No, really, it could have. Antimony is a strategic critical mineral that is used in all manner of military applications, including the manufacture of armor piercing bullets, night vision goggles, infrared sensors, precision optics, laser sighting, explosive formulations, hardened lead for bullets and shrapnel, ammunition primers, tracer ammunition, nuclear weapons and production, tritium production, flares, military clothing, and communication equipment. It is the key element in the creation of tungsten steel and the hardening of lead bullets, two of its most crucial applications during WWII.

Prior to the buildup to the War, the United States was almost entirely dependent on China for its supply of antimony. When that supply was cut off by Japan, America had to find another source of this key mineral. Fortunately for the U.S. at that time, a gold mine in central Idaho called the Stibnite Mine was able to step up production of the antimony that is an element in the mine’s ore and helped fill the void.

The Stibnite mine ended up producing fully 90% of America’s demand for antimony for the duration of the War and was key to producing 40% of the tungsten steel needed for the military effort. Following the War, output from the Stibnite Mine gradually declined, and its operations were shut down entirely in 1997.

Interesting, eh? Read on from Metaltechnews.com.

So back to today’s world where United States Antimony owns and operates an antimony smelter in Montana – the only facility on American soil designed to upgrade raw antimony feedstock into antimony oxide used to make flame-resistant compounds for home and military use, antimony metal for bearings and artillery, and antimony trisulfide for ammunition. But as noted, the U.S. does not mine antimony. That means the Montana-based company is reliant on imports from Mexico and other countries for the raw materials to feed its smelter. So maybe Alaska does not seem so far away from Montana.

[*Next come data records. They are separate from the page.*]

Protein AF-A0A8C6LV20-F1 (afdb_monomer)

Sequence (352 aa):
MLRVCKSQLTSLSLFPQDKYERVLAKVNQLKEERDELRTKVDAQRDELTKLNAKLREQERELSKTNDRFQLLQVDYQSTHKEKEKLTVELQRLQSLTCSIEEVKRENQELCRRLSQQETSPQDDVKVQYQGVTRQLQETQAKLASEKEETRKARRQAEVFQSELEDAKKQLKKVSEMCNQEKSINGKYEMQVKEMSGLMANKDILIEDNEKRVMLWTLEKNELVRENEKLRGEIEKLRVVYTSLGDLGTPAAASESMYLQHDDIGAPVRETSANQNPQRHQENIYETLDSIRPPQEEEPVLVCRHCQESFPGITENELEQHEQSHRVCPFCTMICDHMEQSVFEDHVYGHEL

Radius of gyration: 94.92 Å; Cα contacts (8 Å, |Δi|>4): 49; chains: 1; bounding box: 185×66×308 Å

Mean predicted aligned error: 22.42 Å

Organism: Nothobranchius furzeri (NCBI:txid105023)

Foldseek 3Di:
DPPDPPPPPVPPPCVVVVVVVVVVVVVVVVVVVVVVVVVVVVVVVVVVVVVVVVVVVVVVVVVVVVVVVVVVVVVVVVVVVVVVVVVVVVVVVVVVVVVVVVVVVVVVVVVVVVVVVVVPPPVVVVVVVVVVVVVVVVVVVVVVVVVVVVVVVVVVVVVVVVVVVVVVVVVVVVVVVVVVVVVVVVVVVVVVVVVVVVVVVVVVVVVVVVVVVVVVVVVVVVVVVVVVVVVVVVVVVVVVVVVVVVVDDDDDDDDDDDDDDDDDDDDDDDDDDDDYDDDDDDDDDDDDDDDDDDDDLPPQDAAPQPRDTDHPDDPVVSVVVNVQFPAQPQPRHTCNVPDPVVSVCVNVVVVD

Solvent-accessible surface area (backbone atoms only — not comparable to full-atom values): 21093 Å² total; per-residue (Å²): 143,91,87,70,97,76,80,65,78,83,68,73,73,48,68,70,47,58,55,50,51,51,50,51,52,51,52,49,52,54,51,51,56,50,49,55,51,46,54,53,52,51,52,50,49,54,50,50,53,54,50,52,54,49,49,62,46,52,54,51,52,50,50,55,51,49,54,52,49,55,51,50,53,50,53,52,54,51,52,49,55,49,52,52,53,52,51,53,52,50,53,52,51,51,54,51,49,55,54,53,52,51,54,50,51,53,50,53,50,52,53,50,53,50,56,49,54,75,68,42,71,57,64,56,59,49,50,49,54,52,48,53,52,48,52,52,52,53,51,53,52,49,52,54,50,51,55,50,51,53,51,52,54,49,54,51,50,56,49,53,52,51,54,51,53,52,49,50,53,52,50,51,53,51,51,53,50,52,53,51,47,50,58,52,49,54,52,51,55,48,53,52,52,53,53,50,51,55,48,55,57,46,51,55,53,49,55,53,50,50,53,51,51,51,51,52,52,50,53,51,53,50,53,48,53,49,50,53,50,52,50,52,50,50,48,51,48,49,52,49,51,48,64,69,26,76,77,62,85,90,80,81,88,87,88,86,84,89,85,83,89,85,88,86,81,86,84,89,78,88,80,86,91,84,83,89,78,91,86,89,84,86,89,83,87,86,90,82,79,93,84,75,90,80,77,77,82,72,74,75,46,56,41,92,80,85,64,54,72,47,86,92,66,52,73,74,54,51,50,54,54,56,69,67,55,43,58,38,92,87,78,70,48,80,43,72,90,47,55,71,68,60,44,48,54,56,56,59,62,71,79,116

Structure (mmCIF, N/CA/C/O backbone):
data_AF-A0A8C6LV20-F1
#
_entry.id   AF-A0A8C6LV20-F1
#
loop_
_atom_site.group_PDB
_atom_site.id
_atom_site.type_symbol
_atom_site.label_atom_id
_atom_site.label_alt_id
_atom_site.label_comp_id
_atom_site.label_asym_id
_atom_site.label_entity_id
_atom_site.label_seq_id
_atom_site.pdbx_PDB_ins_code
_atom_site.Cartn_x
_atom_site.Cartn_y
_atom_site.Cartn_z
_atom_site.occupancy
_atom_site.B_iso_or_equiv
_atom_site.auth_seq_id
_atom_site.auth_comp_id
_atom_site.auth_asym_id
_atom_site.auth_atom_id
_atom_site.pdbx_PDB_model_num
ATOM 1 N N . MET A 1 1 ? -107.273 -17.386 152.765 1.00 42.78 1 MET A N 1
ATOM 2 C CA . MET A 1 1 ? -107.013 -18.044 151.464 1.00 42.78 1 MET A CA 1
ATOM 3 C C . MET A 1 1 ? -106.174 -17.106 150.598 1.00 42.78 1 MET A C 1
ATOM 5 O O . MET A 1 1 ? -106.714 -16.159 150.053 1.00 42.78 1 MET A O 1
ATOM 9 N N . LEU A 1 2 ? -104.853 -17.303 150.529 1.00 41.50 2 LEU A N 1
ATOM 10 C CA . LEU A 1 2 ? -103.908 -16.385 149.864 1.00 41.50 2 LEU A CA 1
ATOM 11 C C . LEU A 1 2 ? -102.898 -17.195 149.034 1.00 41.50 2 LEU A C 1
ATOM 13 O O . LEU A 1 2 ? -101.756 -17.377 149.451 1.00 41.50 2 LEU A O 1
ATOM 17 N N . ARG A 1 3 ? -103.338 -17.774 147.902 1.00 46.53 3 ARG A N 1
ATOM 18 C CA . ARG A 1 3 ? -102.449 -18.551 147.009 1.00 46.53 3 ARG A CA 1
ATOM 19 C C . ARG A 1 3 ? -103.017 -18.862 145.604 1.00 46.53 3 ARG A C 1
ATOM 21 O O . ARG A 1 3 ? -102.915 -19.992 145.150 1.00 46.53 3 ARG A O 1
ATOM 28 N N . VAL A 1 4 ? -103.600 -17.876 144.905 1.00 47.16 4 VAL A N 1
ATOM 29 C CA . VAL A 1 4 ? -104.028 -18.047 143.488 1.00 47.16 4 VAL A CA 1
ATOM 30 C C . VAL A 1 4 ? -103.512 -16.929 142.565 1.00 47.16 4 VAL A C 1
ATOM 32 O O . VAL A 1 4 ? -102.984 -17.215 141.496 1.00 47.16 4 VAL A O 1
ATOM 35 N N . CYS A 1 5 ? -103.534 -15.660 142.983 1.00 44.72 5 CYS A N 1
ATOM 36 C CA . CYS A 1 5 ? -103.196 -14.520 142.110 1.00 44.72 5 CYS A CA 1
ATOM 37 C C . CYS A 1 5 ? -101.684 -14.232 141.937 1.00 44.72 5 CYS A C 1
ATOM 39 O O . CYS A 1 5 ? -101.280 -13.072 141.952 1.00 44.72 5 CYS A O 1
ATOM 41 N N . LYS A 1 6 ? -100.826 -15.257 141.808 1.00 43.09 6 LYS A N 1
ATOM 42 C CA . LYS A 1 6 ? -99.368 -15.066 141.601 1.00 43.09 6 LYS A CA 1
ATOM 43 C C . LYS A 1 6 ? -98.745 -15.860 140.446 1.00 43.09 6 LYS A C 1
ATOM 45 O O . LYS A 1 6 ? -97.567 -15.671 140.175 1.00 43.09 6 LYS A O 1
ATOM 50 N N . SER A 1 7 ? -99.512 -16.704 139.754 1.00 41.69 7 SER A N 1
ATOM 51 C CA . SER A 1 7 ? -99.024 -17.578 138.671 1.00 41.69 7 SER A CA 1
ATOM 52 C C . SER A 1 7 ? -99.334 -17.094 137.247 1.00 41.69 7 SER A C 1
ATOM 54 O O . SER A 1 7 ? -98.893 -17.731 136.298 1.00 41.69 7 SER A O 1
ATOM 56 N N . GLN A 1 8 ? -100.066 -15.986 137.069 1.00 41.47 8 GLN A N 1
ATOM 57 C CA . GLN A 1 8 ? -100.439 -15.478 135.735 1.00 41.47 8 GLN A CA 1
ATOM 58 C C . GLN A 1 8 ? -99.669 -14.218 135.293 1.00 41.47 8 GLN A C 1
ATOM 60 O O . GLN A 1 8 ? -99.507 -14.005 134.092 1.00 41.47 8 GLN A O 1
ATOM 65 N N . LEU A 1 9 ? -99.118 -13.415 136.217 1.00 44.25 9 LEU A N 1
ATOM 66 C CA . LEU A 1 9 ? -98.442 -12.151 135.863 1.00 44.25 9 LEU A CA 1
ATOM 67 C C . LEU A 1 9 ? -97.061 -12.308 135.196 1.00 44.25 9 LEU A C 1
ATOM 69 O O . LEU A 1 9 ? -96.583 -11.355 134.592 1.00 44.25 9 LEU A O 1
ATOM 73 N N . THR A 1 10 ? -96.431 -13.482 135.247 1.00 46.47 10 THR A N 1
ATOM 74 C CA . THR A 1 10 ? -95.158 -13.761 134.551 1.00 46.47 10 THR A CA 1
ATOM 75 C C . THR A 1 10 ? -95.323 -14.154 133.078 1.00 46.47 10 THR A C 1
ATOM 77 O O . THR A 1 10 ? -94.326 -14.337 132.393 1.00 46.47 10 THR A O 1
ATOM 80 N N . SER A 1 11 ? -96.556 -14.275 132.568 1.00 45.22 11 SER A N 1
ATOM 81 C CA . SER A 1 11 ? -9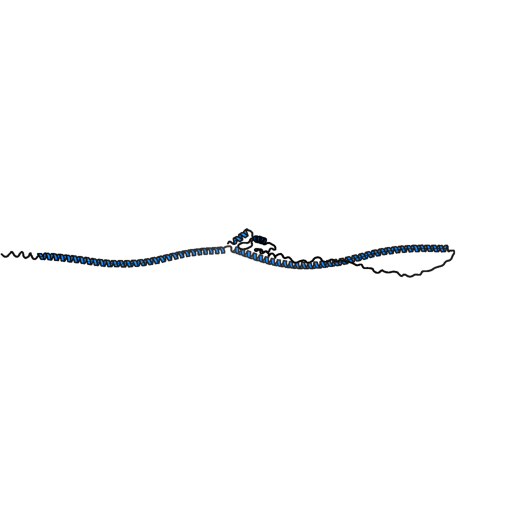6.825 -14.735 131.191 1.00 45.22 11 SER A CA 1
ATOM 82 C C . SER A 1 11 ? -97.016 -13.617 130.153 1.00 45.22 11 SER A C 1
ATOM 84 O O . SER A 1 11 ? -96.989 -13.879 128.953 1.00 45.22 11 SER A O 1
ATOM 86 N N . LEU A 1 12 ? -97.197 -12.365 130.593 1.00 47.06 12 LEU A N 1
ATOM 87 C CA . LEU A 1 12 ? -97.639 -11.254 129.735 1.00 47.06 12 LEU A CA 1
ATOM 88 C C . LEU A 1 12 ? -96.542 -10.248 129.345 1.00 47.06 12 LEU A C 1
ATOM 90 O O . LEU A 1 12 ? -96.799 -9.395 128.500 1.00 47.06 12 LEU A O 1
ATOM 94 N N . SER A 1 13 ? -95.320 -10.353 129.887 1.00 48.22 13 SER A N 1
ATOM 95 C CA . SER A 1 13 ? -94.196 -9.483 129.490 1.00 48.22 13 SER A CA 1
ATOM 96 C C . SER A 1 13 ? -93.268 -10.077 128.421 1.00 48.22 13 SER A C 1
ATOM 98 O O . SER A 1 13 ? -92.402 -9.359 127.935 1.00 48.22 13 SER A O 1
ATOM 100 N N . LEU A 1 14 ? -93.434 -11.349 128.029 1.00 52.56 14 LEU A N 1
ATOM 101 C CA . LEU A 1 14 ? -92.575 -11.999 127.021 1.00 52.56 14 LEU A CA 1
ATOM 102 C C . LEU A 1 14 ? -93.050 -11.792 125.568 1.00 52.56 14 LEU A C 1
ATOM 104 O O . LEU A 1 14 ? -92.234 -11.634 124.669 1.00 52.56 14 LEU A O 1
ATOM 108 N N . PHE A 1 15 ? -94.358 -11.697 125.312 1.00 55.31 15 PHE A N 1
ATOM 109 C CA . PHE A 1 15 ? -94.898 -11.657 123.939 1.00 55.31 15 PHE A CA 1
ATOM 110 C C . PHE A 1 15 ? -94.437 -10.482 123.041 1.00 55.31 15 PHE A C 1
ATOM 112 O O . PHE A 1 15 ? -94.244 -10.699 121.838 1.00 55.31 15 PHE A O 1
ATOM 119 N N . PRO A 1 16 ? -94.280 -9.237 123.538 1.00 60.66 16 PRO A N 1
ATOM 120 C CA . PRO A 1 16 ? -93.685 -8.153 122.748 1.00 60.66 16 PRO A CA 1
ATOM 121 C C . PRO A 1 16 ? -92.178 -8.352 122.552 1.00 60.66 16 PRO A C 1
ATOM 123 O O . PRO A 1 16 ? -91.627 -7.968 121.519 1.00 60.66 16 PRO A O 1
ATOM 126 N N . GLN A 1 17 ? -91.533 -8.974 123.539 1.00 68.25 17 GLN A N 1
ATOM 127 C CA . GLN A 1 17 ? -90.098 -9.186 123.593 1.00 68.25 17 GLN A CA 1
ATOM 128 C C . GLN A 1 17 ? -89.656 -10.260 122.586 1.00 68.25 17 GLN A C 1
ATOM 130 O O . GLN A 1 17 ? -88.785 -9.971 121.774 1.00 68.25 17 GLN A O 1
ATOM 135 N N . ASP A 1 18 ? -90.362 -11.391 122.480 1.00 75.44 18 ASP A N 1
ATOM 136 C CA . ASP A 1 18 ? -90.114 -12.432 121.464 1.00 75.44 18 ASP A CA 1
ATOM 137 C C . ASP A 1 18 ? -90.161 -11.890 120.019 1.00 75.44 18 ASP A C 1
ATOM 139 O O . ASP A 1 18 ? -89.400 -12.306 119.139 1.00 75.44 18 ASP A O 1
ATOM 143 N N . LYS A 1 19 ? -91.079 -10.951 119.738 1.00 80.44 19 LYS A N 1
ATOM 144 C CA . LYS A 1 19 ? -91.190 -10.311 118.414 1.00 80.44 19 LYS A CA 1
ATOM 145 C C . LYS A 1 19 ? -90.022 -9.366 118.150 1.00 80.44 19 LYS A C 1
ATOM 147 O O . LYS A 1 19 ? -89.497 -9.354 117.038 1.00 80.44 19 LYS A O 1
ATOM 152 N N . TYR A 1 20 ? -89.622 -8.592 119.156 1.00 85.69 20 TYR A N 1
ATOM 153 C CA . TYR A 1 20 ? -88.477 -7.692 119.080 1.00 85.69 20 TYR A CA 1
ATOM 154 C C . TYR A 1 20 ? -87.161 -8.468 118.916 1.00 85.69 20 TYR A C 1
ATOM 156 O O . TYR A 1 20 ? -86.381 -8.159 118.019 1.00 85.69 20 TYR A O 1
ATOM 164 N N . GLU A 1 21 ? -86.965 -9.543 119.681 1.00 86.75 21 GLU A N 1
ATOM 165 C CA . GLU A 1 21 ? -85.817 -10.451 119.573 1.00 86.75 21 GLU A CA 1
ATOM 166 C C . GLU A 1 21 ? -85.742 -11.116 118.191 1.00 86.75 21 GLU A C 1
ATOM 168 O O . GLU A 1 21 ? -84.672 -11.148 117.583 1.00 86.75 21 GLU A O 1
ATOM 173 N N . ARG A 1 22 ? -86.876 -11.546 117.614 1.00 87.94 22 ARG A N 1
ATOM 174 C CA . ARG A 1 22 ? -86.920 -12.075 116.238 1.00 87.94 22 ARG A CA 1
ATOM 175 C C . ARG A 1 22 ? -86.521 -11.036 115.184 1.00 87.94 22 ARG A C 1
ATOM 177 O O . ARG A 1 22 ? -85.821 -11.373 114.229 1.00 87.94 22 ARG A O 1
ATOM 184 N N . VAL A 1 23 ? -86.956 -9.783 115.339 1.00 90.69 23 VAL A N 1
ATOM 185 C CA . VAL A 1 23 ? -86.563 -8.686 114.437 1.00 90.69 23 VAL A CA 1
ATOM 186 C C . VAL A 1 23 ? -85.076 -8.364 114.596 1.00 90.69 23 VAL A C 1
ATOM 188 O O . VAL A 1 23 ? -84.385 -8.247 113.588 1.00 90.69 23 VAL A O 1
ATOM 191 N N . LEU A 1 24 ? -84.555 -8.302 115.826 1.00 91.50 24 LEU A N 1
ATOM 192 C CA . LEU A 1 24 ? -83.124 -8.121 116.087 1.00 91.50 24 LEU A CA 1
ATOM 193 C C . LEU A 1 24 ? -82.281 -9.248 115.478 1.00 91.50 24 LEU A C 1
ATOM 195 O O . LEU A 1 24 ? -81.287 -8.961 114.812 1.00 91.50 24 LEU A O 1
ATOM 199 N N . ALA A 1 25 ? -82.698 -10.507 115.633 1.00 90.88 25 ALA A N 1
ATOM 200 C CA . ALA A 1 25 ? -82.024 -11.654 115.031 1.00 90.88 25 ALA A CA 1
ATOM 201 C C . ALA A 1 25 ? -81.964 -11.535 113.499 1.00 90.88 25 ALA A C 1
ATOM 203 O O . ALA A 1 25 ? -80.892 -11.697 112.917 1.00 90.88 25 ALA A O 1
ATOM 204 N N . LYS A 1 26 ? -83.072 -11.162 112.835 1.00 93.38 26 LYS A N 1
ATOM 205 C CA . LYS A 1 26 ? -83.063 -10.970 111.374 1.00 93.38 26 LYS A CA 1
ATOM 206 C C . LYS A 1 26 ? -82.256 -9.741 110.940 1.00 93.38 26 LYS A C 1
ATOM 208 O O . LYS A 1 26 ? -81.604 -9.790 109.902 1.00 93.38 26 LYS A O 1
ATOM 213 N N . VAL A 1 27 ? -82.250 -8.661 111.722 1.00 94.38 27 VAL A N 1
ATOM 214 C CA . VAL A 1 27 ? -81.394 -7.488 111.470 1.00 94.38 27 VAL A CA 1
ATOM 215 C C . VAL A 1 27 ? -79.912 -7.850 111.590 1.00 94.38 27 VAL A C 1
ATOM 217 O O . VAL A 1 27 ? -79.119 -7.379 110.779 1.00 94.38 27 VAL A O 1
ATOM 220 N N . ASN A 1 28 ? -79.528 -8.693 112.550 1.00 93.69 28 ASN A N 1
ATOM 221 C CA . ASN A 1 28 ? -78.149 -9.161 112.687 1.00 93.69 28 ASN A CA 1
ATOM 222 C C . ASN A 1 28 ? -77.756 -10.092 111.530 1.00 93.69 28 ASN A C 1
ATOM 224 O O . ASN A 1 28 ? -76.766 -9.804 110.866 1.00 93.69 28 ASN A O 1
ATOM 228 N N . GLN A 1 29 ? -78.596 -11.071 111.172 1.00 95.62 29 GLN A N 1
ATOM 229 C CA . GLN A 1 29 ? -78.384 -11.910 109.983 1.00 95.62 29 GLN A CA 1
ATOM 230 C C . GLN A 1 29 ? -78.209 -11.065 108.706 1.00 95.62 29 GLN A C 1
ATOM 232 O O . GLN A 1 29 ? -77.281 -11.274 107.935 1.00 95.62 29 GLN A O 1
ATOM 237 N N . LEU A 1 30 ? -79.075 -10.070 108.472 1.00 95.00 30 LEU A N 1
ATOM 238 C CA . LEU A 1 30 ? -78.966 -9.197 107.295 1.00 95.00 30 LEU A CA 1
ATOM 239 C C . LEU A 1 30 ? -77.717 -8.300 107.338 1.00 95.00 30 LEU A C 1
ATOM 241 O O . LEU A 1 30 ? -77.179 -7.951 106.288 1.00 95.00 30 LEU A O 1
ATOM 245 N N . LYS A 1 31 ? -77.233 -7.918 108.529 1.00 95.88 31 LYS A N 1
ATOM 246 C CA . LYS A 1 31 ? -75.959 -7.199 108.677 1.00 95.88 31 LYS A CA 1
ATOM 247 C C . LYS A 1 31 ? -74.777 -8.091 108.317 1.00 95.88 31 LYS A C 1
ATOM 249 O O . LYS A 1 31 ? -73.903 -7.579 107.621 1.00 95.88 31 LYS A O 1
ATOM 254 N N . GLU A 1 32 ? -74.778 -9.347 108.763 1.00 96.19 32 GLU A N 1
ATOM 255 C CA . GLU A 1 32 ? -73.776 -10.376 108.451 1.00 96.19 32 GLU A CA 1
ATOM 256 C C . GLU A 1 32 ? -73.752 -10.665 106.944 1.00 96.19 32 GLU A C 1
ATOM 258 O O . GLU A 1 32 ? -72.723 -10.463 106.307 1.00 96.19 32 GLU A O 1
ATOM 263 N N . GLU A 1 33 ? -74.902 -10.983 106.335 1.00 96.06 33 GLU A N 1
ATOM 264 C CA . GLU A 1 33 ? -75.046 -11.190 104.882 1.00 96.06 33 GLU A CA 1
ATOM 265 C C . GLU A 1 33 ? -74.540 -9.980 104.072 1.00 96.06 33 GLU A C 1
ATOM 267 O O . GLU A 1 33 ? -73.854 -10.134 103.060 1.00 96.06 33 GLU A O 1
ATOM 272 N N . ARG A 1 34 ? -74.825 -8.750 104.523 1.00 96.88 34 ARG A N 1
ATOM 273 C CA . ARG A 1 34 ? -74.339 -7.518 103.877 1.00 96.88 34 ARG A CA 1
ATOM 274 C C . ARG A 1 34 ? -72.836 -7.292 104.077 1.00 96.88 34 ARG A C 1
ATOM 276 O O . ARG A 1 34 ? -72.213 -6.730 103.177 1.00 96.88 34 ARG A O 1
ATOM 283 N N . ASP A 1 35 ? -72.246 -7.706 105.199 1.00 96.56 35 ASP A N 1
ATOM 284 C CA . ASP A 1 35 ? -70.788 -7.664 105.382 1.00 96.56 35 ASP A CA 1
ATOM 285 C C . ASP A 1 35 ? -70.087 -8.736 104.537 1.00 96.56 35 ASP A C 1
ATOM 287 O O . ASP A 1 35 ? -69.094 -8.424 103.885 1.00 96.56 35 ASP A O 1
ATOM 291 N N . GLU A 1 36 ? -70.643 -9.945 104.428 1.00 97.12 36 GLU A N 1
ATOM 292 C CA . GLU A 1 36 ? -70.157 -10.968 103.493 1.00 97.12 36 GLU A CA 1
ATOM 293 C C . GLU A 1 36 ? -70.228 -10.522 102.028 1.00 97.12 36 GLU A C 1
ATOM 295 O O . GLU A 1 36 ? -69.311 -10.772 101.248 1.00 97.12 36 GLU A O 1
ATOM 300 N N . LEU A 1 37 ? -71.330 -9.890 101.614 1.00 97.19 37 LEU A N 1
ATOM 301 C CA . LEU A 1 37 ? -71.451 -9.364 100.255 1.00 97.19 37 LEU A CA 1
ATOM 302 C C . LEU A 1 37 ? -70.470 -8.212 100.019 1.00 97.19 37 LEU A C 1
ATOM 304 O O . LEU A 1 37 ? -69.900 -8.123 98.934 1.00 97.19 37 LEU A O 1
ATOM 308 N N . ARG A 1 38 ? -70.218 -7.369 101.028 1.00 97.31 38 ARG A N 1
ATOM 309 C CA . ARG A 1 38 ? -69.198 -6.317 100.949 1.00 97.31 38 ARG A CA 1
ATOM 310 C C . ARG A 1 38 ? -67.799 -6.907 100.772 1.00 97.31 38 ARG A C 1
ATOM 312 O O . ARG A 1 38 ? -67.120 -6.513 99.831 1.00 97.31 38 ARG A O 1
ATOM 319 N N . THR A 1 39 ? -67.392 -7.875 101.595 1.00 96.88 39 THR A N 1
ATOM 320 C CA . THR A 1 39 ? -66.061 -8.497 101.467 1.00 96.88 39 THR A CA 1
ATOM 321 C C . THR A 1 39 ? -65.891 -9.229 100.136 1.00 96.88 39 THR A C 1
ATOM 323 O O . THR A 1 39 ? -64.824 -9.136 99.537 1.00 96.88 39 THR A O 1
ATOM 326 N N . LYS A 1 40 ? -66.945 -9.873 99.609 1.00 97.69 40 LYS A N 1
ATOM 327 C CA . LYS A 1 40 ? -66.946 -10.466 98.255 1.00 97.69 40 LYS A CA 1
ATOM 328 C C . LYS A 1 40 ? -66.777 -9.405 97.155 1.00 97.69 40 LYS A C 1
ATOM 330 O O . LYS A 1 40 ? -65.981 -9.611 96.244 1.00 97.69 40 LYS A O 1
ATOM 335 N N . VAL A 1 41 ? -67.476 -8.268 97.242 1.00 97.50 41 VAL A N 1
ATOM 336 C CA . VAL A 1 41 ? -67.352 -7.156 96.275 1.00 97.50 41 VAL A CA 1
ATOM 337 C C . VAL A 1 41 ? -65.968 -6.509 96.324 1.00 97.50 41 VAL A C 1
ATOM 339 O O . VAL A 1 41 ? -65.401 -6.207 95.275 1.00 97.50 41 VAL A O 1
ATOM 342 N N . ASP A 1 42 ? -65.407 -6.308 97.514 1.00 97.19 42 ASP A N 1
ATOM 343 C CA . ASP A 1 42 ? -64.082 -5.704 97.658 1.00 97.19 42 ASP A CA 1
ATOM 344 C C . ASP A 1 42 ? -62.975 -6.675 97.197 1.00 97.19 42 ASP A C 1
ATOM 346 O O . ASP A 1 42 ? -62.107 -6.272 96.425 1.00 97.19 42 ASP A O 1
ATOM 350 N N . ALA A 1 43 ? -63.086 -7.979 97.485 1.00 97.56 43 ALA A N 1
ATOM 351 C CA . ALA A 1 43 ? -62.197 -8.997 96.910 1.00 97.56 43 ALA A CA 1
ATOM 352 C C . ALA A 1 43 ? -62.265 -9.044 95.368 1.00 97.56 43 ALA A C 1
ATOM 354 O O . ALA A 1 43 ? -61.231 -9.098 94.702 1.00 97.56 43 ALA A O 1
ATOM 355 N N . GLN A 1 44 ? -63.464 -8.952 94.779 1.00 97.62 44 GLN A N 1
ATOM 356 C CA . GLN A 1 44 ? -63.625 -8.866 93.322 1.00 97.62 44 GLN A CA 1
ATOM 357 C C . GLN A 1 44 ? -63.012 -7.587 92.735 1.00 97.62 44 GLN A C 1
ATOM 359 O O . GLN A 1 44 ? -62.447 -7.630 91.643 1.00 97.62 44 GLN A O 1
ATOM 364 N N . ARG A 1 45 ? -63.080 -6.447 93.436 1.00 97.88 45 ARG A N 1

Today, the U.S. finds itself once again wholly reliant on other countries for its antimony needs, most heavily China and to a lesser extent, Russia (before the War in Ukraine). The global demand for antimony in the coming years cannot be met from current supplies. If true, this will impact all of us in a variety of ways, because antimony is a crucial element in far more than just military applications.

However, the News gets worse since at the end of last year China banned exports of antimony to the U.S. Considering that China controls roughly half of the global antimony production – Tajikistan and Russia account for another 30% of global supply – this ban leaves the U.S. with few options for this critical and strategic metalloid.

 

From Oilprice.com we learn that after China banned exports to the U.S. Prices had already doubled in the second half of 2024 since China said in August that companies would need to apply for export licenses to export antimony ore, metals, oxides, hydrides, and other related products. 

 

The ban reverberated through the supply chains and is raising costs for battery makers with expensive and difficult-to-find supply.  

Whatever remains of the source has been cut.